Government, according to a report of the Finance Committee of Parliament, has in five quarterly installments beginning April 2015 paid a total of GHC180million to the ECG, in what is christened the Electric Distribution Utility Payment Action Plan.

The Committee referred to the payments as constituting “substantial compliance” with one of the conditions the country must meet before the US$498million MCC money is released in full.

Dr. Mark Assibey-Yeboah, a member of the Finance Committee of Parliament, told the B&FT that the payment made so far is however part of some GHC700million agreed between the government and ECG as payment due up to 2013, while the rest of the debt undergoes auditing.

Auditing firm KPMG, he said, did the first audit that arrived at the GHC700million initial debt, and another auditing is ongoing to establish the full complement of the debt.

This, he said, is because there are disagreements on the two sides as to exactly how much government should pay to the ECG.

Indeed, in December before he resigned as Power Minister, Dr. Kwabena Donkor told the B&FT that since government services debts of the utilities, he did not think government owed ECG as much as has been speculated in the public sphere.

“Technically, government does not owe because it is servicing ECG, VRA and GRIDCo debts; and if we do the offset, which we must do in accounting, we will realise that the owing is the other way round. That is why I don’t make much noise about government’s debt, because I know the reality,” the former minister said.

Unverified reports had pegged government’s indebtedness to the ECG at around US$500million.

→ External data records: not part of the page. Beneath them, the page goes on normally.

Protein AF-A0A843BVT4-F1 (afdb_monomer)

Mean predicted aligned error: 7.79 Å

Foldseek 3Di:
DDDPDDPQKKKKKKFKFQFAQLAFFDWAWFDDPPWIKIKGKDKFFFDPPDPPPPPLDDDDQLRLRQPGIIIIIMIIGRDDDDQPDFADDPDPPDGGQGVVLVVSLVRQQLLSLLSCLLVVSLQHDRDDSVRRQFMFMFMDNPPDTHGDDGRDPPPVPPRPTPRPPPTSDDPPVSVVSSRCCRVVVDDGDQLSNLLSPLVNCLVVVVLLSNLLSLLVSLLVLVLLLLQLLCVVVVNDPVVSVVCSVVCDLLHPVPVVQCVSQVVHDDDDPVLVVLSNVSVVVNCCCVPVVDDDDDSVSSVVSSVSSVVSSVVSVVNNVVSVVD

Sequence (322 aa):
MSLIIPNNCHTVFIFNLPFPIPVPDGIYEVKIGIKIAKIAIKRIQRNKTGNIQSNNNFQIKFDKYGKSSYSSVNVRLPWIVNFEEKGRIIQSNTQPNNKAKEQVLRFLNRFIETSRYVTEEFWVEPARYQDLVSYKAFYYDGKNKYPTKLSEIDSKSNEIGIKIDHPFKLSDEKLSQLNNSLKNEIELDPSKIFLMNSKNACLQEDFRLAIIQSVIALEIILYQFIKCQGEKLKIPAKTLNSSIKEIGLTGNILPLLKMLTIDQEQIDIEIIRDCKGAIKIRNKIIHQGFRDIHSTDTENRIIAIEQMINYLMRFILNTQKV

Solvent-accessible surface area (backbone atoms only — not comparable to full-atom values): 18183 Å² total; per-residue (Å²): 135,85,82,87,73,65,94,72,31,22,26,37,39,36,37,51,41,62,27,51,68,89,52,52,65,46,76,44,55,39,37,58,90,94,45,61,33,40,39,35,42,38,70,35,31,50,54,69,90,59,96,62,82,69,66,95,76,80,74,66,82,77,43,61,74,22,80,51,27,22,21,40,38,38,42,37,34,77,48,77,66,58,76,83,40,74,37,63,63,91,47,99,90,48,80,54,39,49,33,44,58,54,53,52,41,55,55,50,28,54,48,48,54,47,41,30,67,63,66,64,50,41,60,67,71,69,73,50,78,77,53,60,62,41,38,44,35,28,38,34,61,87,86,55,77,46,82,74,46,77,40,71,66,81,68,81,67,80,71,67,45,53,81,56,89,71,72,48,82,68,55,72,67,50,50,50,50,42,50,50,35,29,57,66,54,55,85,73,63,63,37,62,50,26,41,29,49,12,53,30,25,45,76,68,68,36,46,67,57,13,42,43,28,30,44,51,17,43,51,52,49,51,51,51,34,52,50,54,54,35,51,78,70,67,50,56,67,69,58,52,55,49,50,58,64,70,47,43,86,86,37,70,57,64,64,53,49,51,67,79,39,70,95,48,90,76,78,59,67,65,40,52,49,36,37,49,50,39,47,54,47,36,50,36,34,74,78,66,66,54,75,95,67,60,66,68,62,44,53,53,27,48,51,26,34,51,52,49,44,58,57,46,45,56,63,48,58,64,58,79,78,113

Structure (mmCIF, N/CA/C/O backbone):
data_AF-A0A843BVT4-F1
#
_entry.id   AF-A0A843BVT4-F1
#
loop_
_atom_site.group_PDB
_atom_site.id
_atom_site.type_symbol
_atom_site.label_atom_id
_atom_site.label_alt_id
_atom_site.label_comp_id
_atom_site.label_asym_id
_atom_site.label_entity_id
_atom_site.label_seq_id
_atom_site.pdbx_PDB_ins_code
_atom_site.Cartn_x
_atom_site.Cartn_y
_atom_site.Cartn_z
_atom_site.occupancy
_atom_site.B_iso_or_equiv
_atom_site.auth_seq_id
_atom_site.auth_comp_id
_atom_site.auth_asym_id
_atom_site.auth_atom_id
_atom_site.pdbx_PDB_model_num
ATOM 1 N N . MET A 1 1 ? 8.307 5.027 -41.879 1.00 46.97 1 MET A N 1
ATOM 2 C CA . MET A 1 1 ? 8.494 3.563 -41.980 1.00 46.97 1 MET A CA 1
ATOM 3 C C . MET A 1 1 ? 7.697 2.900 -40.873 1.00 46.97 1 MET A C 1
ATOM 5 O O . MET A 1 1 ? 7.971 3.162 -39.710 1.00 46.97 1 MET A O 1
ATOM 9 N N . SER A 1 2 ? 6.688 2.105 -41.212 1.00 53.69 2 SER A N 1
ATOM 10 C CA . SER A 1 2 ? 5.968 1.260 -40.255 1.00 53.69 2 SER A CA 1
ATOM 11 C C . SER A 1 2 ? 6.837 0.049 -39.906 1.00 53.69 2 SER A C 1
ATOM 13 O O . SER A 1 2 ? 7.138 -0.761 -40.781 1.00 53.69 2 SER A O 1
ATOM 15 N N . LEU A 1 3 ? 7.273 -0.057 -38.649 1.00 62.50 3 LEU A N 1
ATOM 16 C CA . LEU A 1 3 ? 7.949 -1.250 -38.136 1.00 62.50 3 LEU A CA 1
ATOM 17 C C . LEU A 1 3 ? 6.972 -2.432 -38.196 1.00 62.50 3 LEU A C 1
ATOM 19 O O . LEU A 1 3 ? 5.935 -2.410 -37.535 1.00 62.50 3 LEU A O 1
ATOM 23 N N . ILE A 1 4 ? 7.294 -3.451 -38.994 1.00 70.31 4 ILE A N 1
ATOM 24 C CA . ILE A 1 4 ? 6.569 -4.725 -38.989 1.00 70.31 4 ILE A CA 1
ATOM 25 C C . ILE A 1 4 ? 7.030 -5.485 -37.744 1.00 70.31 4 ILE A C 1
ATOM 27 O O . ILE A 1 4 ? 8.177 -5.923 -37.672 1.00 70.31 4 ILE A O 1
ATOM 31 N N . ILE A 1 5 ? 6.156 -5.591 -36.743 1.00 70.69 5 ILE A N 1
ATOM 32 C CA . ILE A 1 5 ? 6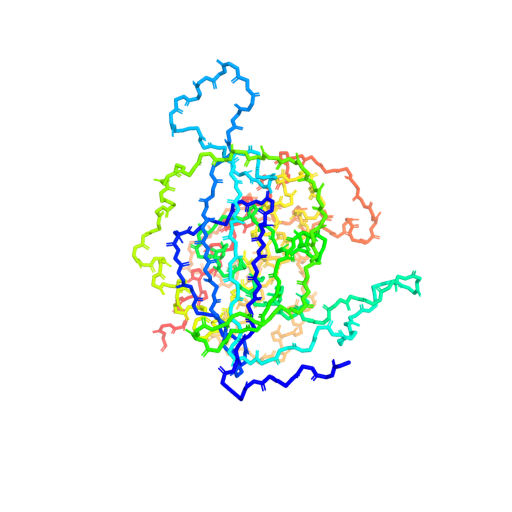.449 -6.279 -35.482 1.00 70.69 5 ILE A CA 1
ATOM 33 C C . ILE A 1 5 ? 5.908 -7.715 -35.578 1.00 70.69 5 ILE A C 1
ATOM 35 O O . ILE A 1 5 ? 4.723 -7.882 -35.866 1.00 70.69 5 ILE A O 1
ATOM 39 N N . PRO A 1 6 ? 6.730 -8.753 -35.339 1.00 75.12 6 PRO A N 1
ATOM 40 C CA . PRO A 1 6 ? 6.269 -10.140 -35.304 1.00 75.12 6 PRO A CA 1
ATOM 41 C C . PRO A 1 6 ? 5.139 -10.388 -34.287 1.00 75.12 6 PRO A C 1
ATOM 43 O O . PRO A 1 6 ? 5.142 -9.833 -33.188 1.00 75.12 6 PRO A O 1
ATOM 46 N N . ASN A 1 7 ? 4.222 -11.310 -34.603 1.00 71.75 7 ASN A N 1
ATOM 47 C CA . ASN A 1 7 ? 3.055 -11.629 -33.760 1.00 71.75 7 ASN A CA 1
ATOM 48 C C . ASN A 1 7 ? 3.403 -12.188 -32.361 1.00 71.75 7 ASN A C 1
ATOM 50 O O . ASN A 1 7 ? 2.568 -12.128 -31.465 1.00 71.75 7 ASN A O 1
ATOM 54 N N . ASN A 1 8 ? 4.628 -12.688 -32.151 1.00 83.00 8 ASN A N 1
ATOM 55 C CA . ASN A 1 8 ? 5.094 -13.246 -30.870 1.00 83.00 8 ASN A CA 1
ATOM 56 C C . ASN A 1 8 ? 5.937 -12.259 -30.040 1.00 83.00 8 ASN A C 1
ATOM 58 O O . ASN A 1 8 ? 6.649 -12.661 -29.115 1.00 83.00 8 ASN A O 1
ATOM 62 N N . CYS A 1 9 ? 5.901 -10.968 -30.371 1.00 88.69 9 CYS A N 1
ATOM 63 C CA . CYS A 1 9 ? 6.634 -9.962 -29.619 1.00 88.69 9 CYS A CA 1
ATOM 64 C C . CYS A 1 9 ? 5.956 -9.598 -28.297 1.00 88.69 9 CYS A C 1
ATOM 66 O O . CYS A 1 9 ? 4.740 -9.450 -28.200 1.00 88.69 9 CYS A O 1
ATOM 68 N N . HIS A 1 10 ? 6.785 -9.339 -27.291 1.00 92.56 10 HIS A N 1
ATOM 69 C CA . HIS A 1 10 ? 6.376 -8.747 -26.027 1.00 92.56 10 HIS A CA 1
ATOM 70 C C . HIS A 1 10 ? 7.102 -7.423 -25.791 1.00 92.56 10 HIS A C 1
ATOM 72 O O . HIS A 1 10 ? 8.187 -7.181 -26.325 1.00 92.56 10 HIS A O 1
ATOM 78 N N . THR A 1 11 ? 6.496 -6.544 -25.000 1.00 94.44 11 THR A N 1
ATOM 79 C CA . THR A 1 11 ? 7.058 -5.224 -24.701 1.00 94.44 11 THR A CA 1
ATOM 80 C C . THR A 1 11 ? 7.932 -5.301 -23.458 1.00 94.44 11 THR A C 1
ATOM 82 O O . THR A 1 11 ? 7.514 -5.850 -22.439 1.00 94.44 11 THR A O 1
ATOM 85 N N . VAL A 1 12 ? 9.134 -4.732 -23.519 1.00 94.75 12 VAL A N 1
ATOM 86 C CA . VAL A 1 12 ? 10.082 -4.707 -22.402 1.00 94.75 12 VAL A CA 1
ATOM 87 C C . VAL A 1 12 ? 10.401 -3.267 -22.029 1.00 94.75 12 VAL A C 1
ATOM 89 O O . VAL A 1 12 ? 10.718 -2.461 -22.899 1.00 94.75 12 VAL A O 1
ATOM 92 N N . PHE A 1 13 ? 10.352 -2.966 -20.732 1.00 95.00 13 PHE A N 1
ATOM 93 C CA . PHE A 1 13 ? 10.800 -1.707 -20.143 1.00 95.00 13 PHE A CA 1
ATOM 94 C C . PHE A 1 13 ? 11.920 -1.971 -19.150 1.00 95.00 13 PHE A C 1
ATOM 96 O O . PHE A 1 13 ? 11.792 -2.844 -18.296 1.00 95.00 13 PHE A O 1
ATOM 103 N N . ILE A 1 14 ? 12.996 -1.197 -19.242 1.00 94.62 14 ILE A N 1
ATOM 104 C CA . ILE A 1 14 ? 14.124 -1.245 -18.313 1.00 94.62 14 ILE A CA 1
ATOM 105 C C . ILE A 1 14 ? 14.366 0.161 -17.783 1.00 94.62 14 ILE A C 1
ATOM 107 O O . ILE A 1 14 ? 14.545 1.089 -18.571 1.00 94.62 14 ILE A O 1
ATOM 111 N N . PHE A 1 15 ? 14.369 0.318 -16.465 1.00 94.06 15 PHE A N 1
ATOM 112 C CA . PHE A 1 15 ? 14.601 1.594 -15.792 1.00 94.06 15 PHE A CA 1
ATOM 113 C C . PHE A 1 15 ? 15.104 1.363 -14.369 1.00 94.06 15 PHE A C 1
ATOM 115 O O . PHE A 1 15 ? 15.050 0.249 -13.847 1.00 94.06 15 PHE A O 1
ATOM 122 N N . ASN A 1 16 ? 15.584 2.430 -13.742 1.00 92.88 16 ASN A N 1
ATOM 123 C CA . ASN A 1 16 ? 15.966 2.419 -12.339 1.00 92.88 16 ASN A CA 1
ATOM 124 C C . ASN A 1 16 ? 14.949 3.238 -11.548 1.00 92.88 16 ASN A C 1
ATOM 126 O O . ASN A 1 16 ? 14.593 4.341 -11.955 1.00 92.88 16 ASN A O 1
ATOM 130 N N . LEU A 1 17 ? 14.489 2.701 -10.423 1.00 92.44 17 LEU A N 1
ATOM 131 C CA . LEU A 1 17 ? 13.760 3.472 -9.426 1.00 92.44 17 LEU A CA 1
ATOM 132 C C . LEU A 1 17 ? 14.758 4.124 -8.480 1.00 92.44 17 LEU A C 1
ATOM 134 O O . LEU A 1 17 ? 15.725 3.462 -8.104 1.00 92.44 17 LEU A O 1
ATOM 138 N N . PRO A 1 18 ? 14.511 5.362 -8.027 1.00 89.56 18 PRO A N 1
ATOM 139 C CA . PRO A 1 18 ? 15.427 6.083 -7.150 1.00 89.56 18 PRO A CA 1
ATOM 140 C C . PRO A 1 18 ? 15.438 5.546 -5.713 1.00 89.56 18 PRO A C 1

If this figure is tenable, then government has a long way to go in settling the debt, which it must do as one of the conditions for the full roll-out of the Millennium Challenge Compact II.

Some commentators have argued it is the government debt that is crippling the ECG, and so if government settles this debt there will be no need to hand the company over to private sector management.

Government insists the agreement it will have with whichever private entity takes over the ECG will be on a “concession” basis, and not a complete privatisation -- whereby the said entity will manage the ECG for a stated period of time.

The Americans are also asking for a quarterly review of electricity tariffs, and so -- as happened in December 2015 -- there will be another tariff review in April this year.

Parliament last Friday ratified the MCC treaty, after Chairman of the Finance Committee, James Avedzi, told the house that the conditions which were set out before presentation of the Compact to the MCC Board have been met.

These include the approval of a Gas Action Plan and a long-term Gas Sector Master Plan, Electricity Company of Ghana Restructuring, Electricity Distribution Utility Payment Action Plan, and Continuation of quarterly tariff adjustments.

The money from the compact is to be used for purposes that include an ECG Financial and Operational Turnaround Project, a NEDCo Financial and Operational Turnaround Project, and a Regulatory Strengthening and Capacity Building Project.

Others are an Access Project, a Power Generation Sector Improvement Project, and an Energy Efficiency and Demand Side Management Project.